31932 Del Cielo Este Bonsall Multifamily Investment

Neighborhood multifamily occupancy trends sit around the low 90s, supporting steady leasing in a high-cost ownership market, according to WDSuite s CRE market data. The investment case centers on durable renter demand reinforced by elevated home values and household incomes in the surrounding area.

Overview

Bonsall is a suburban pocket within the San Diego Chula Vista Carlsbad metro with a C neighborhood rating (ranked 466 among 621 metro neighborhoods). While amenity density is limited locally, residents typically rely on nearby nodes for daily services, which places a premium on on-site functionality, parking, and commute access from an investor perspective.

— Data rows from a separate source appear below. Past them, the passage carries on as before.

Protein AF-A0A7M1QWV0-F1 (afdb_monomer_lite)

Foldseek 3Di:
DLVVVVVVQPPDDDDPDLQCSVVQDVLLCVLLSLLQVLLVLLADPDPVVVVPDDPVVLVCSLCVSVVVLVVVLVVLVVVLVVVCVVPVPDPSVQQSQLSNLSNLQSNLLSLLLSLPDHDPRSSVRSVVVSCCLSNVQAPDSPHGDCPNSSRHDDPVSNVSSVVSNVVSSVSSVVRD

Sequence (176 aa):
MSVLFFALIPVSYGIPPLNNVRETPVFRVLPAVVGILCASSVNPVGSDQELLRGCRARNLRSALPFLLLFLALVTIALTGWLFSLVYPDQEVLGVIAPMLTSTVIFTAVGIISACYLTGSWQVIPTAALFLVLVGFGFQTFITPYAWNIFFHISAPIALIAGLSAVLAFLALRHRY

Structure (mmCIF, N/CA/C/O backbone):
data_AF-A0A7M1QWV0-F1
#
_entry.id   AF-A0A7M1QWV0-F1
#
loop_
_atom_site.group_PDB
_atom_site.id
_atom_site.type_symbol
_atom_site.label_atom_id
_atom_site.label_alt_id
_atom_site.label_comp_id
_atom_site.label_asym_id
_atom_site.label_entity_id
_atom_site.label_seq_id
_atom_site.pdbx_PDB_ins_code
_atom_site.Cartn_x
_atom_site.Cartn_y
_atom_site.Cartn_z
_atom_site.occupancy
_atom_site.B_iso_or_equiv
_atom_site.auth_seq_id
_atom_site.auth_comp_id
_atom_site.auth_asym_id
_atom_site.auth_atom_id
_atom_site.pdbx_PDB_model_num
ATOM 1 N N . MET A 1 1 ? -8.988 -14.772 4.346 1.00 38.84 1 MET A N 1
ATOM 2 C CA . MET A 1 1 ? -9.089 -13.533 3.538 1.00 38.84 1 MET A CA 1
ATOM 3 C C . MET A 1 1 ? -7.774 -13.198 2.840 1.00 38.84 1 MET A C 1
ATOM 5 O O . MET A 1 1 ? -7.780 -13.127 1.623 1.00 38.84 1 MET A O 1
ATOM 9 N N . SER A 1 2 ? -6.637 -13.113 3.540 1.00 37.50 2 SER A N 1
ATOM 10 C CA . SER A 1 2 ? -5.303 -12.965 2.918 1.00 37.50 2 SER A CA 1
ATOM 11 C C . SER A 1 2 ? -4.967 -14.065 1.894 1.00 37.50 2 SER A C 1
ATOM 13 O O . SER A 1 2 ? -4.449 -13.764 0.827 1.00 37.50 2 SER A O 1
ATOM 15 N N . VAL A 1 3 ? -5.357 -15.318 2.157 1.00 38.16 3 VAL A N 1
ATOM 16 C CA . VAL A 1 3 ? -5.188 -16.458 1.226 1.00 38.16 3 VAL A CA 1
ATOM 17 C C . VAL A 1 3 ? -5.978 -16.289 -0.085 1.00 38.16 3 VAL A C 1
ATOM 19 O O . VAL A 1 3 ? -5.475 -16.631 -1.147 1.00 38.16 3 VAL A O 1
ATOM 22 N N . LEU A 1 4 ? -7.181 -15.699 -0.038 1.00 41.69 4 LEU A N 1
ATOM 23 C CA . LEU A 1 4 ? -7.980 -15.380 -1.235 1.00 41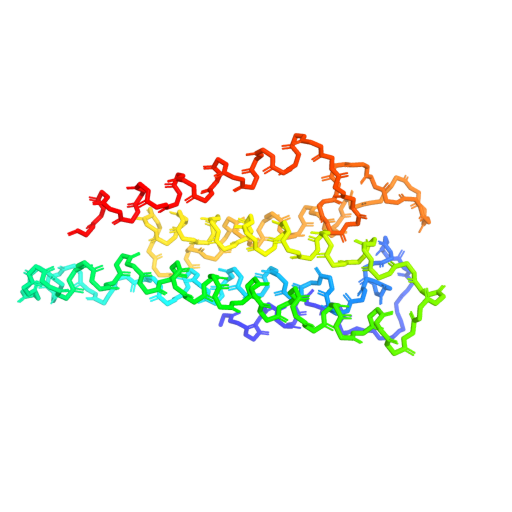.69 4 LEU A CA 1
ATOM 24 C C . LEU A 1 4 ? -7.331 -14.269 -2.070 1.00 41.69 4 LEU A C 1
ATOM 26 O O . LEU A 1 4 ? -7.446 -14.269 -3.288 1.00 41.69 4 LEU A O 1
ATOM 30 N N . PHE A 1 5 ? -6.607 -13.352 -1.425 1.00 44.53 5 PHE A N 1
ATOM 31 C CA . PHE A 1 5 ? -5.840 -12.324 -2.120 1.00 44.53 5 PHE A CA 1
ATOM 32 C C . PHE A 1 5 ? -4.607 -12.913 -2.816 1.00 44.53 5 PHE A C 1
ATOM 34 O O . PHE A 1 5 ? -4.352 -12.586 -3.967 1.00 44.53 5 PHE A O 1
ATOM 41 N N . PHE A 1 6 ? -3.908 -13.858 -2.176 1.00 42.75 6 PHE A N 1
ATOM 42 C CA . PHE A 1 6 ? -2.865 -14.655 -2.837 1.00 42.75 6 PHE A CA 1
ATOM 43 C C . PHE A 1 6 ? -3.411 -15.519 -3.985 1.00 42.75 6 PHE A C 1
ATOM 45 O O . PHE A 1 6 ? -2.686 -15.764 -4.939 1.00 42.75 6 PHE A O 1
ATOM 52 N N . ALA A 1 7 ? -4.680 -15.937 -3.930 1.00 39.38 7 ALA A N 1
ATOM 53 C CA . ALA A 1 7 ? -5.349 -16.626 -5.037 1.00 39.38 7 ALA A CA 1
ATOM 54 C C . ALA A 1 7 ? -5.796 -15.680 -6.175 1.00 39.38 7 ALA A C 1
ATOM 56 O O . ALA A 1 7 ? -5.970 -16.132 -7.302 1.00 39.38 7 ALA A O 1
ATOM 57 N N . LEU A 1 8 ? -5.973 -14.381 -5.890 1.00 45.12 8 LEU A N 1
ATOM 58 C CA . LEU A 1 8 ? -6.197 -13.321 -6.886 1.00 45.12 8 LEU A CA 1
ATOM 59 C C . LEU A 1 8 ? -4.892 -12.818 -7.516 1.00 45.12 8 LEU A C 1
ATOM 61 O O . LEU A 1 8 ? -4.931 -12.212 -8.587 1.00 45.12 8 LEU A O 1
ATOM 65 N N . ILE A 1 9 ? -3.738 -13.069 -6.882 1.00 45.12 9 ILE A N 1
ATOM 66 C CA . ILE A 1 9 ? -2.455 -12.985 -7.581 1.00 45.12 9 ILE A CA 1
ATOM 67 C C . ILE A 1 9 ? -2.535 -14.028 -8.697 1.00 45.12 9 ILE A C 1
ATOM 69 O O . ILE A 1 9 ? -2.922 -15.163 -8.418 1.00 45.12 9 ILE A O 1
ATOM 73 N N . PRO A 1 10 ? -2.220 -13.693 -9.954 1.00 43.69 10 PRO A N 1
ATOM 74 C CA . PRO A 1 10 ? -2.463 -14.579 -11.079 1.00 43.69 10 PRO A CA 1
ATOM 75 C C . PRO A 1 10 ? -1.396 -15.667 -11.047 1.00 43.69 10 PRO A C 1
ATOM 77 O O . PRO A 1 10 ? -0.387 -15.618 -11.745 1.00 43.69 10 PRO A O 1
ATOM 80 N N . VAL A 1 11 ? -1.619 -16.674 -10.211 1.00 38.78 11 VAL A N 1
ATOM 81 C CA . VAL A 1 11 ? -0.904 -17.938 -10.246 1.00 38.78 11 VAL A CA 1
ATOM 82 C C . VAL A 1 11 ? -1.518 -18.724 -11.387 1.00 38.78 11 VAL A C 1
ATOM 84 O O . VAL A 1 11 ? -2.348 -19.607 -11.215 1.00 38.78 11 VAL A O 1
ATOM 87 N N . SER A 1 12 ? -1.164 -18.356 -12.604 1.00 34.66 12 SER A N 1
ATOM 88 C CA . SER A 1 12 ? -1.289 -19.294 -13.698 1.00 34.66 12 SER A CA 1
ATOM 89 C C . SER A 1 12 ? -0.111 -19.060 -14.632 1.00 34.66 12 SER A C 1
ATOM 91 O O . SER A 1 12 ? 0.223 -17.932 -14.965 1.00 34.66 12 SER A O 1
ATOM 93 N N . TYR A 1 13 ? 0.544 -20.141 -15.027 1.00 35.06 13 TYR A N 1
ATOM 94 C CA . TYR A 1 13 ? 1.249 -20.284 -16.294 1.00 35.06 13 TYR A CA 1
ATOM 95 C C . TYR A 1 13 ? 0.265 -21.061 -17.205 1.00 35.06 13 TYR A C 1
ATOM 97 O O . TYR A 1 13 ? -0.391 -21.974 -16.718 1.00 35.06 13 TYR A O 1
ATOM 105 N N . GLY A 1 14 ? 0.029 -20.659 -18.464 1.00 29.14 14 GLY A N 1
ATOM 106 C CA . GLY A 1 14 ? -0.844 -21.358 -19.432 1.00 29.14 14 GLY A CA 1
ATOM 107 C C . GLY A 1 14 ? -2.234 -20.803 -19.844 1.00 29.14 14 GLY A C 1
ATOM 108 O O . GLY A 1 14 ? -3.003 -21.576 -20.392 1.00 29.14 14 GLY A O 1
ATOM 109 N N . ILE A 1 15 ? -2.597 -19.527 -19.647 1.00 30.23 15 ILE A N 1
ATOM 110 C CA . ILE A 1 15 ? -3.835 -18.916 -20.200 1.00 30.23 15 ILE A CA 1
ATOM 111 C C . ILE A 1 15 ? -3.419 -17.722 -21.075 1.00 30.23 15 ILE A C 1
ATOM 113 O O . ILE A 1 15 ? -2.563 -16.951 -20.621 1.00 30.23 15 ILE A O 1
ATOM 117 N N . PRO A 1 16 ? -3.958 -17.574 -22.306 1.00 37.72 16 PRO A N 1
ATOM 118 C CA . PRO A 1 16 ? -3.668 -16.435 -23.178 1.00 37.72 16 PRO A CA 1
ATOM 119 C C . PRO A 1 16 ? -3.970 -15.097 -22.473 1.00 37.72 16 PRO A C 1
ATOM 121 O O . PRO A 1 16 ? -4.897 -15.021 -21.663 1.00 37.72 16 PRO A O 1
ATOM 124 N N . PRO A 1 17 ? -3.155 -14.057 -22.712 1.00 42.41 17 PRO A N 1
ATOM 125 C CA . PRO A 1 17 ? -2.995 -12.944 -21.785 1.00 42.41 17 PRO A CA 1
ATOM 126 C C . PRO A 1 17 ? -4.214 -12.018 -21.769 1.00 42.41 17 PRO A C 1
ATOM 128 O O . PRO A 1 17 ? -4.452 -11.255 -22.700 1.00 42.41 17 PRO A O 1
ATOM 131 N N . LEU A 1 18 ? -4.936 -12.013 -20.651 1.00 42.91 18 LEU A N 1
ATOM 132 C CA . LEU A 1 18 ? -5.689 -10.839 -20.220 1.00 42.91 18 LEU A CA 1
ATOM 133 C C . LEU A 1 18 ? -4.675 -9.834 -19.640 1.00 42.91 18 LEU A C 1
ATOM 135 O O . LEU A 1 18 ? -4.203 -10.000 -18.518 1.00 42.91 18 LEU A O 1
ATOM 139 N N . ASN A 1 19 ? -4.310 -8.818 -20.428 1.00 49.09 19 ASN A N 1
ATOM 140 C CA . ASN A 1 19 ? -3.662 -7.573 -19.980 1.00 49.09 19 ASN A CA 1
ATOM 141 C C . ASN A 1 19 ? -2.336 -7.675 -19.185 1.00 49.09 19 ASN A C 1
ATOM 143 O O . ASN A 1 19 ? -2.105 -6.867 -18.290 1.00 49.09 19 ASN A O 1
ATOM 147 N N . ASN A 1 20 ? -1.437 -8.621 -19.487 1.00 47.69 20 ASN A N 1
ATOM 148 C CA . ASN A 1 20 ? -0.082 -8.682 -18.891 1.00 47.69 20 ASN A CA 1
ATOM 149 C C . ASN A 1 20 ? -0.007 -8.722 -17.351 1.00 47.69 20 ASN A C 1
ATOM 151 O O . ASN A 1 20 ? 1.052 -8.554 -16.748 1.00 47.69 20 ASN A O 1
ATOM 155 N N . VAL A 1 21 ? -1.112 -9.090 -16.705 1.00 45.66 21 VAL A N 1
ATOM 156 C CA . VAL A 1 21 ? -1.233 -9.293 -15.255 1.00 45.66 21 VAL A CA 1
ATOM 157 C C . VAL A 1 21 ? -0.262 -10.388 -14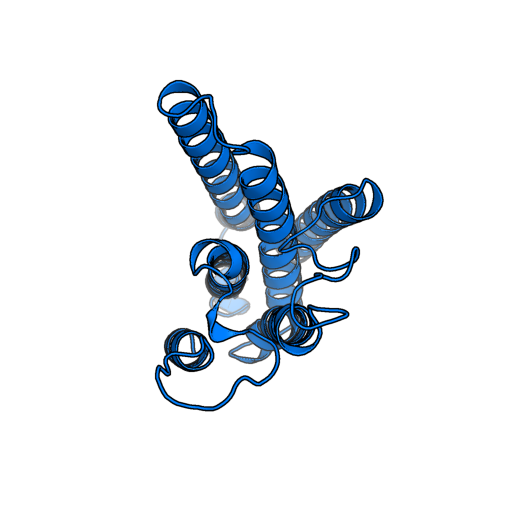.757 1.00 45.66 21 VAL A C 1
ATOM 159 O O . VAL A 1 21 ? 0.159 -10.383 -13.606 1.00 45.66 21 VAL A O 1
ATOM 162 N N . ARG A 1 22 ? 0.180 -11.296 -15.640 1.00 45.62 22 ARG A N 1
ATOM 163 C CA . ARG A 1 22 ? 1.210 -12.314 -15.350 1.00 45.62 22 ARG A CA 1
ATOM 164 C C . ARG A 1 22 ? 2.652 -11.808 -15.357 1.00 45.62 22 ARG A C 1
ATOM 166 O O . ARG A 1 22 ? 3.512 -12.474 -14.794 1.00 45.62 22 ARG A O 1
ATOM 173 N N . GLU A 1 23 ? 2.923 -10.674 -15.990 1.00 51.28 23 GLU A N 1
ATOM 174 C CA . GLU A 1 23 ? 4.275 -10.113 -16.106 1.00 51.28 23 GLU A CA 1
ATOM 175 C C . GLU A 1 23 ? 4.532 -9.023 -15.069 1.00 51.28 23 GLU A C 1
ATOM 177 O O . GLU A 1 23 ? 5.667 -8.574 -14.908 1.00 51.28 23 GLU A O 1
ATOM 182 N N . THR A 1 24 ? 3.500 -8.600 -14.330 1.00 56.16 24 THR A N 1
ATOM 183 C CA . THR A 1 24 ? 3.689 -7.658 -13.233 1.00 56.16 24 THR A CA 1
ATOM 184 C C . THR A 1 24 ? 4.528 -8.324 -12.148 1.00 56.16 24 THR A C 1
ATOM 186 O O . THR A 1 24 ? 4.064 -9.287 -11.529 1.00 56.16 24 THR A O 1
ATOM 189 N N . PRO A 1 25 ? 5.759 -7.844 -11.902 1.00 62.31 25 PRO A N 1
ATOM 190 C CA . PRO A 1 25 ? 6.642 -8.472 -10.941 1.00 62.31 25 PRO A CA 1
ATOM 191 C C . PRO A 1 25 ? 5.983 -8.500 -9.567 1.00 62.31 25 PRO A C 1
ATOM 193 O O . PRO A 1 25 ? 5.391 -7.504 -9.148 1.00 62.31 25 PRO A O 1
ATOM 196 N N . VAL A 1 26 ? 6.138 -9.606 -8.837 1.00 66.31 26 VAL A N 1
ATOM 197 C CA . VAL A 1 26 ? 5.535 -9.786 -7.503 1.00 66.31 26 VAL A CA 1
ATOM 198 C C . VAL A 1 26 ? 5.851 -8.602 -6.584 1.00 66.31 26 VAL A C 1
ATOM 200 O O . VAL A 1 26 ? 4.980 -8.138 -5.850 1.00 66.31 26 VAL A O 1
ATOM 203 N N . PHE A 1 27 ? 7.061 -8.040 -6.686 1.00 66.62 27 PHE A N 1
ATOM 204 C CA . PHE A 1 27 ? 7.472 -6.882 -5.893 1.00 66.62 27 PHE A CA 1
ATOM 205 C C . PHE A 1 27 ? 6.620 -5.623 -6.125 1.00 66.62 27 PHE A C 1
ATOM 207 O O . PHE A 1 27 ? 6.482 -4.820 -5.207 1.00 66.62 27 PHE A O 1
ATOM 214 N N . ARG A 1 28 ? 6.002 -5.459 -7.303 1.00 71.50 28 ARG A N 1
ATOM 215 C CA . ARG A 1 28 ? 5.089 -4.338 -7.593 1.00 71.50 28 ARG A CA 1
ATOM 216 C C . ARG A 1 28 ? 3.719 -4.518 -6.946 1.00 71.50 28 ARG A C 1
ATOM 218 O O . ARG A 1 28 ? 3.042 -3.533 -6.689 1.00 71.50 28 ARG A O 1
ATOM 225 N N . VAL A 1 29 ? 3.329 -5.756 -6.645 1.00 73.25 29 VAL A N 1
ATOM 226 C CA . VAL A 1 29 ? 2.041 -6.100 -6.020 1.00 73.25 29 VAL A CA 1
ATOM 227 C C . VAL A 1 29 ? 2.138 -6.161 -4.490 1.00 73.25 29 VAL A C 1
ATOM 229 O O . VAL A 1 29 ? 1.142 -5.937 -3.799 1.00 73.25 29 VAL A O 1
ATOM 232 N N . LEU A 1 30 ? 3.337 -6.394 -3.940 1.00 76.06 30 LEU A N 1
ATOM 233 C CA . LEU A 1 30 ? 3.593 -6.409 -2.492 1.00 76.06 30 LEU A CA 1
ATOM 234 C C . LEU A 1 30 ? 2.991 -5.209 -1.729 1.00 76.06 30 LEU A C 1
ATOM 236 O O . LEU A 1 30 ? 2.370 -5.451 -0.692 1.00 76.06 30 LEU A O 1
ATOM 240 N N . PRO A 1 31 ? 3.080 -3.954 -2.214 1.00 81.62 31 PRO A N 1
ATOM 241 C CA . PRO A 1 31 ? 2.449 -2.800 -1.570 1.00 81.62 31 PRO A CA 1
ATOM 242 C C . PRO A 1 31 ? 0.954 -2.972 -1.268 1.00 81.62 31 PRO A C 1
ATOM 244 O O . PRO A 1 31 ? 0.490 -2.605 -0.187 1.00 81.62 31 PRO A O 1
ATOM 247 N N . ALA A 1 32 ? 0.198 -3.585 -2.185 1.00 79.19 32 ALA A N 1
ATOM 248 C CA . ALA A 1 32 ? -1.231 -3.832 -2.001 1.00 79.19 32 ALA A CA 1
ATOM 249 C C . ALA A 1 32 ? -1.492 -4.878 -0.910 1.00 79.19 32 ALA A C 1
ATOM 251 O O . ALA A 1 32 ? -2.371 -4.697 -0.064 1.00 79.19 32 ALA A O 1
ATOM 252 N N . VAL A 1 33 ? -0.681 -5.940 -0.881 1.00 78.44 33 VAL A N 1
ATOM 253 C CA . VAL A 1 33 ? -0.746 -6.981 0.156 1.00 78.44 33 VAL A CA 1
ATOM 254 C C . VAL A 1 33 ? -0.441 -6.386 1.530 1.00 78.44 33 VAL A C 1
ATOM 256 O O . VAL A 1 33 ? -1.179 -6.625 2.487 1.00 78.44 33 VAL A O 1
ATOM 259 N N . VAL A 1 34 ? 0.605 -5.561 1.625 1.00 80.62 34 VAL A N 1
ATOM 260 C CA . VAL A 1 34 ? 0.978 -4.859 2.861 1.00 80.62 34 VAL A CA 1
ATOM 261 C C . VAL A 1 34 ? -0.148 -3.930 3.320 1.00 80.62 34 VAL A C 1
ATOM 263 O O . VAL A 1 34 ? -0.482 -3.926 4.503 1.00 80.62 34 VAL A O 1
ATOM 266 N N . GLY A 1 35 ? -0.794 -3.205 2.402 1.00 78.50 35 GLY A N 1
ATOM 267 C CA . GLY A 1 35 ? -1.944 -2.358 2.724 1.00 78.50 35 GLY A CA 1
ATOM 268 C C . GLY A 1 35 ? -3.124 -3.126 3.323 1.00 78.50 35 GLY A C 1
ATOM 269 O O . GLY A 1 35 ? -3.730 -2.682 4.298 1.00 78.50 35 GLY A O 1
ATOM 270 N N . ILE A 1 36 ? -3.415 -4.319 2.805 1.00 76.81 36 ILE A N 1
ATOM 271 C CA . ILE A 1 36 ? -4.485 -5.186 3.321 1.00 76.81 36 ILE A CA 1
ATOM 272 C C . ILE A 1 36 ? -4.133 -5.759 4.694 1.00 76.81 36 ILE A C 1
ATOM 274 O O . ILE A 1 36 ? -4.976 -5.778 5.594 1.00 76.81 36 ILE A O 1
ATOM 278 N N . LEU A 1 37 ? -2.887 -6.201 4.878 1.00 79.38 37 LEU A N 1
ATOM 279 C CA . LEU A 1 37 ? -2.406 -6.657 6.182 1.00 79.38 37 LEU A CA 1
ATOM 280 C C . LEU A 1 37 ? -2.470 -5.521 7.213 1.00 79.38 37 LEU A C 1
ATOM 282 O O . LEU A 1 37 ? -2.897 -5.750 8.344 1.00 79.38 37 LEU A O 1
ATOM 286 N N . CYS A 1 38 ? -2.148 -4.291 6.808 1.00 77.44 38 CYS A N 1
ATOM 287 C CA . CYS A 1 38 ? -2.282 -3.100 7.644 1.00 77.44 38 CYS A CA 1
ATOM 288 C C . CYS A 1 38 ? -3.746 -2.826 8.032 1.00 77.44 38 CYS A C 1
ATOM 290 O O . CYS A 1 38 ? -4.038 -2.616 9.206 1.00 77.44 38 CYS A O 1
ATOM 292 N N . ALA A 1 39 ? -4.689 -2.925 7.089 1.00 75.12 39 ALA A N 1
ATOM 293 C CA . ALA A 1 39 ? -6.116 -2.807 7.402 1.00 75.12 39 ALA A CA 1
ATOM 294 C C . ALA A 1 39 ? -6.545 -3.832 8.468 1.00 75.12 39 ALA A C 1
ATOM 296 O O . ALA A 1 39 ? -7.245 -3.505 9.424 1.00 75.12 39 ALA A O 1
ATOM 297 N N . SER A 1 40 ? -6.063 -5.073 8.348 1.00 74.31 40 SER A N 1
ATOM 298 C CA . SER A 1 40 ? -6.406 -6.136 9.294 1.00 74.31 40 SER A CA 1
ATOM 299 C C . SER A 1 40 ? -5.826 -5.938 10.699 1.00 74.31 40 SER A C 1
ATOM 301 O O . SER A 1 40 ? -6.464 -6.350 11.667 1.00 74.31 40 SER A O 1
ATOM 303 N N . SER A 1 41 ? -4.660 -5.294 10.834 1.00 73.94 41 SER A N 1
ATOM 304 C CA . SER A 1 41 ? -4.020 -5.049 12.135 1.00 73.94 41 SER A CA 1
ATOM 305 C C . SER A 1 41 ? -4.609 -3.854 12.890 1.00 73.94 41 SER A C 1
ATOM 307 O O . SER A 1 41 ? -4.491 -3.779 14.113 1.00 73.94 41 SER A O 1
ATOM 309 N N . VAL A 1 42 ? -5.262 -2.939 12.171 1.00 72.81 42 VAL A N 1
ATOM 310 C CA . VAL A 1 42 ? -5.923 -1.744 12.719 1.00 72.81 42 VAL A CA 1
ATOM 311 C C . VAL A 1 42 ? -7.356 -2.024 13.188 1.00 72.81 42 VAL A C 1
ATOM 313 O O . VAL A 1 42 ? -7.924 -1.229 13.942 1.00 72.81 42 VAL A O 1
ATOM 316 N N . ASN A 1 43 ? -7.935 -3.150 12.767 1.00 67.38 43 ASN A N 1
ATOM 317 C CA . ASN A 1 43 ? -9.302 -3.533 13.094 1.00 67.38 43 ASN A CA 1
ATOM 318 C C . ASN A 1 43 ? -9.512 -3.577 14.624 1.00 67.38 43 ASN A C 1
ATOM 320 O O . ASN A 1 43 ? -8.748 -4.260 15.321 1.00 67.38 43 ASN A O 1
ATOM 324 N N . PRO A 1 44 ? -10.517 -2.865 15.163 1.00 58.78 44 PRO A N 1
ATOM 325 C CA . PRO A 1 44 ? -10.745 -2.806 16.595 1.00 58.78 44 PRO A CA 1
ATOM 326 C C . PRO A 1 44 ? -11.077 -4.192 17.144 1.00 58.78 44 PRO A C 1
ATOM 328 O O . PRO A 1 44 ? -11.944 -4.912 16.643 1.00 58.78 44 PRO A O 1
ATOM 331 N N . VAL A 1 45 ? -10.394 -4.554 18.225 1.00 54.41 45 VAL A N 1
ATOM 332 C CA . VAL A 1 45 ? -10.770 -5.697 19.055 1.00 54.41 45 VAL A CA 1
ATOM 333 C C . VAL A 1 45 ? -11.934 -5.210 19.903 1.00 54.41 45 VAL A C 1
ATOM 335 O O . VAL A 1 45 ? -11.668 -4.644 20.950 1.00 54.41 45 VAL A O 1
ATOM 338 N N . GLY A 1 46 ? -13.170 -5.360 19.408 1.00 54.19 46 GLY A N 1
ATOM 339 C CA . GLY A 1 46 ? -14.435 -5.020 20.082 1.00 54.19 46 GLY A CA 1
ATOM 340 C C . GLY A 1 46 ? -14.459 -3.642 20.766 1.00 54.19 46 GLY A C 1
ATOM 341 O O . GLY A 1 46 ? -13.820 -3.459 21.797 1.00 54.19 46 GLY A O 1
ATOM 342 N N . SER A 1 47 ? -15.253 -2.692 20.260 1.00 53.53 47 SER A N 1
ATOM 343 C CA . SER A 1 47 ? -15.356 -1.307 20.780 1.00 53.53 47 SER A CA 1
ATOM 344 C C . SER A 1 47 ? -15.359 -1.192 22.311 1.00 53.53 47 SER A C 1
ATOM 346 O O . SER A 1 47 ? -14.712 -0.313 22.881 1.00 53.53 47 SER A O 1
ATOM 348 N N . ASP A 1 48 ? -16.026 -2.129 22.980 1.00 53.69 48 ASP A N 1
ATOM 349 C CA . ASP A 1 48 ? -16.233 -2.117 24.426 1.00 53.69 48 ASP A CA 1
ATOM 350 C C . ASP A 1 48 ? -14.977 -2.541 25.205 1.00 53.69 48 ASP A C 1
ATOM 352 O O . ASP A 1 48 ? -14.706 -2.034 26.292 1.00 53.69 48 ASP A O 1
ATOM 356 N N . GLN A 1 49 ? -14.141 -3.411 24.628 1.00 58.28 49 GLN A N 1
ATOM 357 C CA . GLN A 1 49 ? -12.856 -3.805 25.215 1.00 58.28 49 GLN A CA 1
ATOM 358 C C . GLN A 1 49 ? -11.775 -2.738 25.019 1.00 58.28 49 GLN A C 1
ATOM 360 O O . GLN A 1 49 ? -10.799 -2.699 25.769 1.00 58.28 49 GLN A O 1
ATOM 365 N N . GLU A 1 50 ? -11.927 -1.875 24.018 1.00 56.06 50 GLU A N 1
ATOM 366 C CA . GLU A 1 50 ? -10.999 -0.783 23.726 1.00 56.06 50 GLU A CA 1
ATOM 367 C C . GLU A 1 50 ? -11.259 0.465 24.557 1.00 56.06 50 GLU A C 1
ATOM 369 O O . GLU A 1 50 ? -10.308 1.136 24.967 1.00 56.06 50 GLU A O 1
ATOM 374 N N . LEU A 1 51 ? -12.522 0.728 24.890 1.00 58.97 51 LEU A N 1
ATOM 375 C CA . LEU A 1 51 ? -12.892 1.802 25.805 1.00 58.97 51 LEU A CA 1
ATOM 376 C C . LEU A 1 51 ? -12.297 1.593 27.205 1.00 58.97 51 LEU A C 1
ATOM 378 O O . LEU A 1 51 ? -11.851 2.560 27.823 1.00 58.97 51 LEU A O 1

Home values in the neighborhood sit in the high end of the national distribution (roughly top percentile tiers nationally), and median household incomes are also elevated. In practice, this high-cost ownership context helps sustain reliance on rental housing and can support pricing power and retention, particularly for well-managed units. Neighborhood rent levels are likewise above national norms, yet rent-to-income ratios indicate manageable affordability pressure, which is constructive for lease stability.

Schools test around the 70th percentile nationally, an advantage for family renters relative to many peer areas. The neighborhood s renter concentration (share of housing units that are renter-occupied) is modest compared with more urban submarkets, implying a smaller but durable tenant base; investors should expect demand to be driven by households seeking quality rentals in a predominantly owner-occupied area.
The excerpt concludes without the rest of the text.